The Supreme Court agreed to hear a case that could alter the way virtually all legislative districts in the United States are drawn. Set for hearing on December 8, 2015, the case of Evenwel vs. Abbott questions the use of the population equality standard to draw state legislative districts in Texas. The plaintiffs argued for the use of registered voters or potential voters (defined as voting age citizens) instead of the total population in a given district.
On November 5, 2014, the three judge court upheld the population equality standard for use in Texas, but the Supreme Court set the case for argument instead of simply affirming the appellate court opinion. This means that they plan to review the use of the population equality standard to draw districts, and could rule that the appropriate standard counts voters or potential voters instead of total
population. Presented here is an analysis of the impact the case could have on how districts are drawn and constituents are represented.

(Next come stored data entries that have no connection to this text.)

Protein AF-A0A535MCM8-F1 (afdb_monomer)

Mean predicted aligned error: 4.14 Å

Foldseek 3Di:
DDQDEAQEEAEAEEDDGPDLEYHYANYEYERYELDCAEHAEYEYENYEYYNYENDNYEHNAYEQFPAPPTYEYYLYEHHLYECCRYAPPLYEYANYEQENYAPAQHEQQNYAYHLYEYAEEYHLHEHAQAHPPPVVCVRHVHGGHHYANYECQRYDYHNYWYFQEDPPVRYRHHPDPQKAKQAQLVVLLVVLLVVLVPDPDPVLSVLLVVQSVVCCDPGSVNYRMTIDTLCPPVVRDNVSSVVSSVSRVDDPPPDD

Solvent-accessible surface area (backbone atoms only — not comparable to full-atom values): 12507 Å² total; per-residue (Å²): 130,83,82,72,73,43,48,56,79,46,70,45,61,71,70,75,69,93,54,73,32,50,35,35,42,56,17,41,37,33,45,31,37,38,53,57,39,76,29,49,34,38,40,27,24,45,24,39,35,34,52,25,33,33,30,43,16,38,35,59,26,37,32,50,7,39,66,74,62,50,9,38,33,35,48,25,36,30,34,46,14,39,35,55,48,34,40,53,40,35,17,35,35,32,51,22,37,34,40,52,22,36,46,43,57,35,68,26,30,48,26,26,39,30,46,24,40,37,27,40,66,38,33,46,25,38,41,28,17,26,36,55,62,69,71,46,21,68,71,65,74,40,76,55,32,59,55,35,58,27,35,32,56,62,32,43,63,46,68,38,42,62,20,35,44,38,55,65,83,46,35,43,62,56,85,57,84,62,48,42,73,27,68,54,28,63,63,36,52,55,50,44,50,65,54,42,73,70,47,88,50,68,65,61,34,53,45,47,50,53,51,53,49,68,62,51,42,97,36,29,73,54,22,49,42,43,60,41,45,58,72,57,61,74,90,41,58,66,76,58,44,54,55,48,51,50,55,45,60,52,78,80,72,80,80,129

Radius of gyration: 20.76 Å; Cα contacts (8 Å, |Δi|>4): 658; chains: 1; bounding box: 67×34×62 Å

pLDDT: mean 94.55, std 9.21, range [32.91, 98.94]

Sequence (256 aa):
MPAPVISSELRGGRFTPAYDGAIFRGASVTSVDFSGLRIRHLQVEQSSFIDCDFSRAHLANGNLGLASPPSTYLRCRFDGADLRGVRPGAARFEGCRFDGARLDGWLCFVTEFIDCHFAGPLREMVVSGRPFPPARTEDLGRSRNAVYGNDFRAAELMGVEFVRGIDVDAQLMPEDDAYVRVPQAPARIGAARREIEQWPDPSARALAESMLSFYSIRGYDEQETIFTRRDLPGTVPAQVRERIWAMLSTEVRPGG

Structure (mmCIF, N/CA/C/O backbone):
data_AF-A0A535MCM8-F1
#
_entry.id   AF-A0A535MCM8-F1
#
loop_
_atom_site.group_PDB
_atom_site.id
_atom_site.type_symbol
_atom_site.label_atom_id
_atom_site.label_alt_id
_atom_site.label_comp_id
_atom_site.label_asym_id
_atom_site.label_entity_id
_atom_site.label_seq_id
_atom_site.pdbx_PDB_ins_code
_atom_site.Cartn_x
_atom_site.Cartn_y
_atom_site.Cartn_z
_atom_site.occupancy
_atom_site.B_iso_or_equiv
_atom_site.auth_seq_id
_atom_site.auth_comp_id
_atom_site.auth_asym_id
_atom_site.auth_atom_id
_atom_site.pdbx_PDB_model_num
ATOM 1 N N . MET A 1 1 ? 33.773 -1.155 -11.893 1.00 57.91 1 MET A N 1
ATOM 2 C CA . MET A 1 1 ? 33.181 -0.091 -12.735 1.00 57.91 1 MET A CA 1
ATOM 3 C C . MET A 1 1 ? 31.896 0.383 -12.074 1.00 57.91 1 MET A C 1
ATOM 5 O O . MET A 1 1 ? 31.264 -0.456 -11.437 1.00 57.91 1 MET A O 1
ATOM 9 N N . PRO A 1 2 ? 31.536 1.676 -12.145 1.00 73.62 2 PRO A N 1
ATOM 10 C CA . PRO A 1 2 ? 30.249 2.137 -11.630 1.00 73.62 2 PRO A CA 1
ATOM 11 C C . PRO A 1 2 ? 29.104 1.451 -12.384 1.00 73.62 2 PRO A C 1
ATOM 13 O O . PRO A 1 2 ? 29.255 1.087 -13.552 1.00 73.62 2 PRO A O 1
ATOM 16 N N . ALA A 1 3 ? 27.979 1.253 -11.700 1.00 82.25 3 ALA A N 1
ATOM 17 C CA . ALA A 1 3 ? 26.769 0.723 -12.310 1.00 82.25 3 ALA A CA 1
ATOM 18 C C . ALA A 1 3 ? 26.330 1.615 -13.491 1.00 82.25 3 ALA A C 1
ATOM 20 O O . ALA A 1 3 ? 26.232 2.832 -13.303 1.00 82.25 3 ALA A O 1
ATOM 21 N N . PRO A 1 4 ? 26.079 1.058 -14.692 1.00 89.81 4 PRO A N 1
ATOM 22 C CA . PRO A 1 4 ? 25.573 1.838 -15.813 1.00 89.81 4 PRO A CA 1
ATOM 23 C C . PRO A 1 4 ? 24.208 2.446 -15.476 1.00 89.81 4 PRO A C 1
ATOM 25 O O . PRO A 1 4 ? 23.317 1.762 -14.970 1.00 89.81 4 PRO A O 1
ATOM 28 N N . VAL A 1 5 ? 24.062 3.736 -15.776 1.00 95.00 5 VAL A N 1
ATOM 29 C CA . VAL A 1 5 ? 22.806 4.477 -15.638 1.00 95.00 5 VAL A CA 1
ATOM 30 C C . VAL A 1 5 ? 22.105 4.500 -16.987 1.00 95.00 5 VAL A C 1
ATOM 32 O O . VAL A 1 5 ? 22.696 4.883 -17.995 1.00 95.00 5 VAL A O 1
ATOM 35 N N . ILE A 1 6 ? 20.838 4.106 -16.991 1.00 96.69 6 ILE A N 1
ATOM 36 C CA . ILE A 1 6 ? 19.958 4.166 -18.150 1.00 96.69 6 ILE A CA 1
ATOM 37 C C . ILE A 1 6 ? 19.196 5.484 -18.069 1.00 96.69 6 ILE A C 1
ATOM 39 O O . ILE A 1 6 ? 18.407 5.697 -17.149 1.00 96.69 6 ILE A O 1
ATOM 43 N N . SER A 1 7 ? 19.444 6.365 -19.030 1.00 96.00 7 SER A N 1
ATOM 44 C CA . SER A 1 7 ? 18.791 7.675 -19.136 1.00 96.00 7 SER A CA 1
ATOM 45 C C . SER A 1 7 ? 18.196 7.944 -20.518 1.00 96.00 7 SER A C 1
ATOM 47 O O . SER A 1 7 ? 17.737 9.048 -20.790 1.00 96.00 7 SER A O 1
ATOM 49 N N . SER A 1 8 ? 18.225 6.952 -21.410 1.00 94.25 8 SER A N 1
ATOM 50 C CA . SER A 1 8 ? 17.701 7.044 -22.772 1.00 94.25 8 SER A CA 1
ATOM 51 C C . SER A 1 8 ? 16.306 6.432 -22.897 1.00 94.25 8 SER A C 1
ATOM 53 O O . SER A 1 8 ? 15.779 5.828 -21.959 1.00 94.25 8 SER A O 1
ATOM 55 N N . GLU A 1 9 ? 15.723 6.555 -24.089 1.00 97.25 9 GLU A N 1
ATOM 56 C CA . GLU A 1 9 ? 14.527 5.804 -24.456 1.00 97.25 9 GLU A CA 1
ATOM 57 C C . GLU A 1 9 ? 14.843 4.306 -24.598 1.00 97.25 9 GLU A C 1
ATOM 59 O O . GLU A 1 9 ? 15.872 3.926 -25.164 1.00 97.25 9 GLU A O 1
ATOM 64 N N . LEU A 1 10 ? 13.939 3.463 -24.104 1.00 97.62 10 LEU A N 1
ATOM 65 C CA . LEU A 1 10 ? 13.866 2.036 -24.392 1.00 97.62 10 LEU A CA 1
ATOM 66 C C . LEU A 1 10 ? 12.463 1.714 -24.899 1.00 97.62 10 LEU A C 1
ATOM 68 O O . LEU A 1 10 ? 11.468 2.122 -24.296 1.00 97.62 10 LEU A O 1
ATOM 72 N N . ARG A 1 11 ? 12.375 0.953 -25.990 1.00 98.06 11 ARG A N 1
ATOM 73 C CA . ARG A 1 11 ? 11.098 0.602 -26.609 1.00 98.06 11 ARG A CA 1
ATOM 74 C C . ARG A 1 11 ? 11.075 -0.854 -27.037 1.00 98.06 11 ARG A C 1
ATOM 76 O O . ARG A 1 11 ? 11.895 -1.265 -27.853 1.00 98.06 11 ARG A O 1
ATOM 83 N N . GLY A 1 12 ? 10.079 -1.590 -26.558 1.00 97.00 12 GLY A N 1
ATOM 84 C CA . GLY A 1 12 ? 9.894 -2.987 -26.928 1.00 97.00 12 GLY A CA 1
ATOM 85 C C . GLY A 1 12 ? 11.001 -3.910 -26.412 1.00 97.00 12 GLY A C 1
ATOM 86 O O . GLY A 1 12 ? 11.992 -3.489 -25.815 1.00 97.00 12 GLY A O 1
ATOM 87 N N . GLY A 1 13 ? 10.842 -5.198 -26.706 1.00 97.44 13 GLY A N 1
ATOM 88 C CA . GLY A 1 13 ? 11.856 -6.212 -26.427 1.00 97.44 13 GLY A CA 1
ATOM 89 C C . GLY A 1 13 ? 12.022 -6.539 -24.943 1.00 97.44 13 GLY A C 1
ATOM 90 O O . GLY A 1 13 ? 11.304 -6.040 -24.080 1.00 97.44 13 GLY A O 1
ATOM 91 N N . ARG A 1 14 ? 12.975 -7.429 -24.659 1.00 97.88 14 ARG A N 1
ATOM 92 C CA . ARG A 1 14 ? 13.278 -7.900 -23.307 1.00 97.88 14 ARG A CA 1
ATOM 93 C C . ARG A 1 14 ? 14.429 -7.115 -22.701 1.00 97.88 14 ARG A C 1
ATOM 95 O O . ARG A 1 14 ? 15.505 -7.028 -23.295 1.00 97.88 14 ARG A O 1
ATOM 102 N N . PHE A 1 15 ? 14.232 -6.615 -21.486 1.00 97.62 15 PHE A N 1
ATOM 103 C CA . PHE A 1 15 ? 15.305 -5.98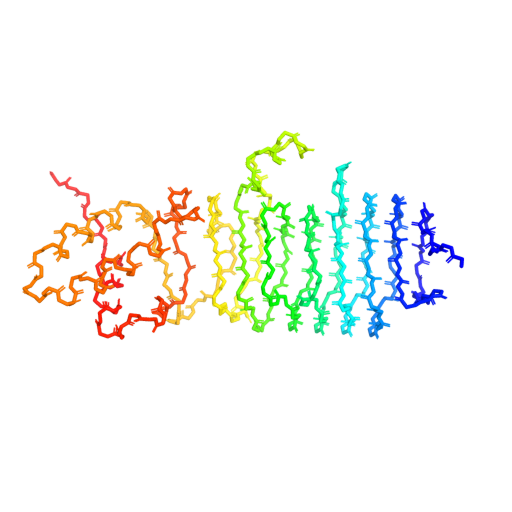8 -20.735 1.00 97.62 15 PHE A CA 1
ATOM 104 C C . PHE A 1 15 ? 16.337 -7.032 -20.303 1.00 97.62 15 PHE A C 1
ATOM 106 O O . PHE A 1 15 ? 16.011 -8.018 -19.644 1.00 97.62 15 PHE A O 1
ATOM 113 N N . THR A 1 16 ? 17.599 -6.797 -20.656 1.00 94.75 16 THR A N 1
ATOM 114 C CA . THR A 1 16 ? 18.727 -7.608 -20.189 1.00 94.75 16 THR A CA 1
ATOM 115 C C . THR A 1 16 ? 19.614 -6.735 -19.311 1.00 94.75 16 THR A C 1
ATOM 117 O O . THR A 1 16 ? 20.199 -5.775 -19.819 1.00 94.75 16 THR A O 1
ATOM 120 N N . PRO A 1 17 ? 19.713 -7.014 -18.002 1.00 91.44 17 PRO A N 1
ATOM 121 C CA . PRO A 1 17 ? 20.529 -6.201 -17.121 1.00 91.44 17 PRO A CA 1
ATOM 122 C C . PRO A 1 17 ? 22.015 -6.447 -17.409 1.00 91.44 17 PRO A C 1
ATOM 124 O O . PRO A 1 17 ? 22.441 -7.575 -17.652 1.00 91.44 17 PRO A O 1
ATOM 127 N N . ALA A 1 18 ? 22.825 -5.391 -17.355 1.00 88.12 18 ALA A N 1
ATOM 128 C CA . ALA A 1 18 ? 24.272 -5.497 -17.562 1.00 88.12 18 ALA A CA 1
ATOM 129 C C . ALA A 1 18 ? 25.020 -6.088 -16.345 1.00 88.12 18 ALA A C 1
ATOM 131 O O . ALA A 1 18 ? 26.186 -6.459 -16.452 1.00 88.12 18 ALA A O 1
ATOM 132 N N . TYR A 1 19 ? 24.372 -6.133 -15.178 1.00 90.50 19 TYR A N 1
ATOM 133 C CA . TYR A 1 19 ? 24.901 -6.644 -13.911 1.00 90.50 19 TYR A CA 1
ATOM 134 C C . TYR A 1 19 ? 23.736 -7.038 -12.980 1.00 90.50 19 TYR A C 1
ATOM 136 O O . TYR A 1 19 ? 22.581 -7.004 -13.392 1.00 90.50 19 TYR A O 1
ATOM 144 N N . ASP A 1 20 ? 24.008 -7.399 -11.720 1.00 92.31 20 ASP A N 1
ATOM 145 C CA . ASP A 1 20 ? 22.987 -7.714 -10.698 1.00 92.31 20 ASP A CA 1
ATOM 146 C C . ASP A 1 20 ? 22.251 -6.450 -10.180 1.00 92.31 20 ASP A C 1
ATOM 148 O O . ASP A 1 20 ? 22.196 -6.159 -8.981 1.00 92.31 20 ASP A O 1
ATOM 152 N N . GLY A 1 21 ? 21.735 -5.641 -11.108 1.00 94.88 21 GLY A N 1
ATOM 153 C CA . GLY A 1 21 ? 20.971 -4.434 -10.837 1.00 94.88 21 GLY A CA 1
ATOM 154 C C . GLY A 1 21 ? 20.649 -3.607 -12.083 1.00 94.88 21 GLY A C 1
ATOM 155 O O . GLY A 1 21 ? 21.112 -3.896 -13.187 1.00 94.88 21 GLY A O 1
ATOM 156 N N . ALA A 1 22 ? 19.846 -2.564 -11.886 1.00 96.19 22 ALA A N 1
ATOM 157 C CA . ALA A 1 22 ? 19.539 -1.557 -12.894 1.00 96.19 22 ALA A CA 1
ATOM 158 C C . ALA A 1 22 ? 19.281 -0.192 -12.242 1.00 96.19 22 ALA A C 1
ATOM 160 O O . ALA A 1 22 ? 18.638 -0.108 -11.192 1.00 96.19 22 ALA A O 1
ATOM 161 N N . ILE A 1 23 ? 19.770 0.875 -12.877 1.00 96.69 23 ILE A N 1
ATOM 162 C CA . ILE A 1 23 ? 19.528 2.262 -12.466 1.00 96.69 23 ILE A CA 1
ATOM 163 C C . ILE A 1 23 ? 18.905 3.003 -13.646 1.00 96.69 23 ILE A C 1
ATOM 165 O O . ILE A 1 23 ? 19.541 3.133 -14.690 1.00 96.69 23 ILE A O 1
ATOM 169 N N . PHE A 1 24 ? 17.690 3.508 -13.461 1.00 97.31 24 PHE A N 1
ATOM 170 C CA . PHE A 1 24 ? 16.982 4.364 -14.407 1.00 97.31 24 PHE A CA 1
ATOM 171 C C . PHE A 1 24 ? 16.942 5.790 -13.864 1.00 97.31 24 PHE A C 1
ATOM 173 O O . PHE A 1 24 ? 16.502 6.008 -12.734 1.00 97.31 24 PHE A O 1
ATOM 180 N N . ARG A 1 25 ? 17.404 6.758 -14.658 1.00 97.00 25 ARG A N 1
ATOM 181 C CA . ARG A 1 25 ? 17.369 8.183 -14.315 1.00 97.00 25 ARG A CA 1
ATOM 182 C C . ARG A 1 25 ? 16.955 9.001 -15.527 1.00 97.00 25 ARG A C 1
ATOM 184 O O . ARG A 1 25 ? 17.725 9.094 -16.477 1.00 97.00 25 ARG A O 1
ATOM 191 N N . GLY A 1 26 ? 15.775 9.615 -15.484 1.00 96.88 26 GLY A N 1
ATOM 192 C CA . GLY A 1 26 ? 15.258 10.379 -16.625 1.00 96.88 26 GLY A CA 1
ATOM 193 C C . GLY A 1 26 ? 14.911 9.516 -17.844 1.00 96.88 26 GLY A C 1
ATOM 194 O O . GLY A 1 26 ? 14.848 10.036 -18.953 1.00 96.88 26 GLY A O 1
ATOM 195 N N . ALA A 1 27 ? 14.746 8.201 -17.670 1.00 97.81 27 ALA A N 1
ATOM 196 C CA . ALA A 1 27 ? 14.507 7.280 -18.776 1.00 97.81 27 ALA A CA 1
ATOM 197 C C . ALA A 1 27 ? 13.032 7.271 -19.204 1.00 97.81 27 ALA A C 1
ATOM 199 O O . ALA A 1 27 ? 12.130 7.432 -18.379 1.00 97.81 27 ALA A O 1
ATOM 200 N N . SER A 1 28 ? 12.797 7.003 -20.488 1.00 98.44 28 SER A N 1
ATOM 201 C CA . SER A 1 28 ? 11.467 6.725 -21.039 1.00 98.44 28 SER A CA 1
ATOM 202 C C . SER A 1 28 ? 11.430 5.284 -21.528 1.00 98.44 28 SER A C 1
ATOM 204 O O . SER A 1 28 ? 12.180 4.911 -22.426 1.00 98.44 28 SER A O 1
ATOM 206 N N . VAL A 1 29 ? 10.599 4.450 -20.916 1.00 98.69 29 VAL A N 1
ATOM 207 C CA . VAL A 1 29 ? 10.582 3.005 -21.144 1.00 98.69 29 VAL A CA 1
ATOM 208 C C . VAL A 1 29 ? 9.180 2.606 -21.578 1.00 98.69 29 VAL A C 1
ATOM 210 O O . VAL A 1 29 ? 8.226 2.758 -20.825 1.00 98.69 29 VAL A O 1
ATOM 213 N N . THR A 1 30 ? 9.027 2.125 -22.809 1.00 98.81 30 THR A N 1
ATOM 214 C CA . THR A 1 30 ? 7.714 1.787 -23.376 1.00 98.81 30 THR A CA 1
ATOM 215 C C . THR A 1 30 ? 7.680 0.349 -23.873 1.00 98.81 30 THR A C 1
ATOM 217 O O . THR A 1 30 ? 8.511 -0.048 -24.687 1.00 98.81 30 THR A O 1
ATOM 220 N N . SER A 1 31 ? 6.689 -0.427 -23.436 1.00 98.62 31 SER A N 1
ATOM 221 C CA . SER A 1 31 ? 6.446 -1.800 -23.903 1.00 98.62 31 SER A CA 1
ATOM 222 C C . SER A 1 31 ? 7.634 -2.752 -23.724 1.00 98.62 31 SER A C 1
ATOM 224 O O . SER A 1 31 ? 7.837 -3.652 -24.537 1.00 98.62 31 SER A O 1
ATOM 226 N N . VAL A 1 32 ? 8.449 -2.541 -22.688 1.00 98.81 32 VAL A N 1
ATOM 227 C CA . VAL A 1 32 ? 9.611 -3.390 -22.393 1.00 98.81 32 VAL A CA 1
ATOM 228 C C . VAL A 1 32 ? 9.208 -4.529 -21.453 1.00 98.81 32 VAL A C 1
ATOM 230 O O . VAL A 1 32 ? 8.509 -4.325 -20.458 1.00 98.81 32 VAL A O 1
ATOM 233 N N . ASP A 1 33 ? 9.676 -5.733 -21.773 1.00 98.75 33 ASP A N 1
ATOM 234 C CA . ASP A 1 33 ? 9.495 -6.953 -20.990 1.00 98.75 33 ASP A CA 1
ATOM 235 C C . ASP A 1 33 ? 10.603 -7.083 -19.927 1.00 98.75 33 ASP A C 1
ATOM 237 O O . ASP A 1 33 ? 11.762 -7.372 -20.238 1.00 98.75 33 ASP A O 1
ATOM 241 N N . PHE A 1 34 ? 10.225 -6.879 -18.665 1.00 98.56 34 PHE A N 1
ATOM 242 C CA . PHE A 1 34 ? 10.997 -7.160 -17.450 1.00 98.56 34 PHE A CA 1
ATOM 243 C C . PHE A 1 34 ? 10.493 -8.431 -16.735 1.00 98.56 34 PHE A C 1
ATOM 245 O O . PHE A 1 34 ? 10.850 -8.679 -15.578 1.00 98.56 34 PHE A O 1
ATOM 252 N N . SER A 1 35 ? 9.647 -9.241 -17.376 1.00 98.62 35 SER A N 1
ATOM 253 C CA . SER A 1 35 ? 9.005 -10.376 -16.724 1.00 98.62 35 SER A CA 1
ATOM 254 C C . SER A 1 35 ? 10.031 -11.436 -16.320 1.00 98.62 35 SER A C 1
ATOM 256 O O . SER A 1 35 ? 10.976 -11.763 -17.044 1.00 98.62 35 SER A O 1
ATOM 258 N N . GLY A 1 36 ? 9.870 -11.970 -15.110 1.00 98.00 36 GLY A N 1
ATOM 259 C CA . GLY A 1 36 ? 10.795 -12.947 -14.536 1.00 98.00 36 GLY A CA 1
ATOM 260 C C . GLY A 1 36 ? 12.201 -12.410 -14.241 1.00 98.00 36 GLY A C 1
ATOM 261 O O . GLY A 1 36 ? 13.071 -13.207 -13.880 1.00 98.00 36 GLY A O 1
ATOM 262 N N . LEU A 1 37 ? 12.445 -11.099 -14.376 1.00 96.94 37 LEU A N 1
ATOM 263 C CA . LEU A 1 37 ? 13.735 -10.484 -14.073 1.00 96.94 37 LEU A CA 1
ATOM 264 C C . LEU A 1 37 ? 14.148 -10.796 -12.634 1.00 96.94 37 LEU A C 1
ATOM 266 O O . LEU A 1 37 ? 13.359 -10.632 -11.709 1.00 96.94 37 LEU A O 1
ATOM 270 N N . ARG A 1 38 ? 15.398 -11.213 -12.428 1.00 96.75 38 ARG A N 1
ATOM 271 C CA . ARG A 1 38 ? 15.963 -11.434 -11.092 1.00 96.75 38 ARG A CA 1
ATOM 272 C C . ARG A 1 38 ? 17.182 -10.547 -10.934 1.00 96.75 38 ARG A C 1
ATOM 274 O O . ARG A 1 38 ? 18.230 -10.850 -11.496 1.00 96.75 38 ARG A O 1
ATOM 281 N N . ILE A 1 39 ? 17.022 -9.456 -10.195 1.00 96.44 39 ILE A N 1
ATOM 282 C CA . ILE A 1 39 ? 18.112 -8.527 -9.893 1.00 96.44 39 ILE A CA 1
ATOM 283 C C . ILE A 1 39 ? 18.077 -8.138 -8.421 1.00 96.44 39 ILE A C 1
ATOM 285 O O . ILE A 1 39 ? 17.019 -8.051 -7.792 1.00 96.44 39 ILE A O 1
ATOM 289 N N . ARG A 1 40 ? 19.252 -7.879 -7.857 1.00 95.06 40 ARG A N 1
ATOM 290 C CA . ARG A 1 40 ? 19.375 -7.498 -6.453 1.00 95.06 40 ARG A CA 1
ATOM 291 C C . ARG A 1 40 ? 18.963 -6.056 -6.189 1.00 95.06 40 ARG A C 1
ATOM 293 O O . ARG A 1 40 ? 18.437 -5.788 -5.114 1.00 95.06 40 ARG A O 1
ATOM 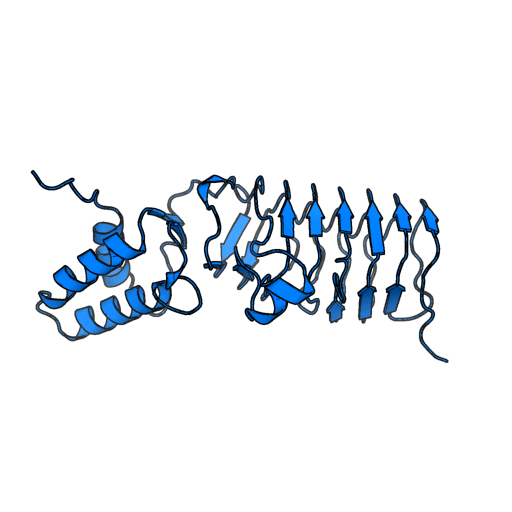300 N N . HIS A 1 41 ? 19.205 -5.146 -7.131 1.00 93.62 41 HIS A N 1
ATOM 301 C CA . HIS A 1 41 ? 18.965 -3.714 -6.937 1.00 93.62 41 HIS A CA 1
ATOM 302 C C . HIS A 1 41 ? 18.266 -3.074 -8.135 1.00 93.62 41 HIS A C 1
ATOM 304 O O . HIS A 1 41 ? 18.815 -3.077 -9.234 1.00 93.62 41 HIS A O 1
ATOM 310 N N . LEU A 1 42 ? 17.108 -2.452 -7.911 1.00 95.75 42 LEU A N 1
ATOM 311 C CA . LEU A 1 42 ? 16.468 -1.559 -8.881 1.00 95.75 42 LEU A CA 1
ATOM 312 C C . LEU A 1 42 ? 16.378 -0.142 -8.311 1.00 95.75 42 LEU A C 1
ATOM 314 O O . LEU A 1 42 ? 15.824 0.057 -7.231 1.00 95.75 42 LEU A O 1
ATOM 318 N N . GLN A 1 43 ? 16.884 0.845 -9.040 1.00 96.62 43 GLN A N 1
ATOM 319 C CA . GLN A 1 43 ? 16.760 2.250 -8.669 1.00 96.62 43 GLN A CA 1
ATOM 320 C C . GLN A 1 43 ? 16.103 3.025 -9.802 1.00 96.62 43 GLN A C 1
ATOM 322 O O . GLN A 1 43 ? 16.577 2.969 -10.934 1.00 96.62 43 GLN A O 1
ATOM 327 N N . VAL A 1 44 ? 15.022 3.740 -9.498 1.00 97.88 44 VAL A N 1
ATOM 328 C CA . VAL A 1 44 ? 14.275 4.515 -10.488 1.00 97.88 44 VAL A CA 1
ATOM 329 C C . VAL A 1 44 ? 14.091 5.951 -10.013 1.00 97.88 44 VAL A C 1
ATOM 331 O O . VAL A 1 44 ? 13.464 6.209 -8.984 1.00 97.88 44 VAL A O 1
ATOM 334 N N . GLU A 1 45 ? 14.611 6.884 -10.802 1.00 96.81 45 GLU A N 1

The population equality standard has been used by most jurisdictions since at least the 1970 redistricting round, so shifting to a standard of voters or potential voters would be a radical change. It would force substantial shifts in many redistricting plans because while the case concerns state legislatures, it could impact how districts from congressional down to city and county are drawn. The change would also have the effect of diminishing the representation of children (those under 18) and non-citizens.
This report assesses the impact of using an eligible voter equality standard on the current congressional and state legislative districts using the same materials that would have been available at the time redistricting was done.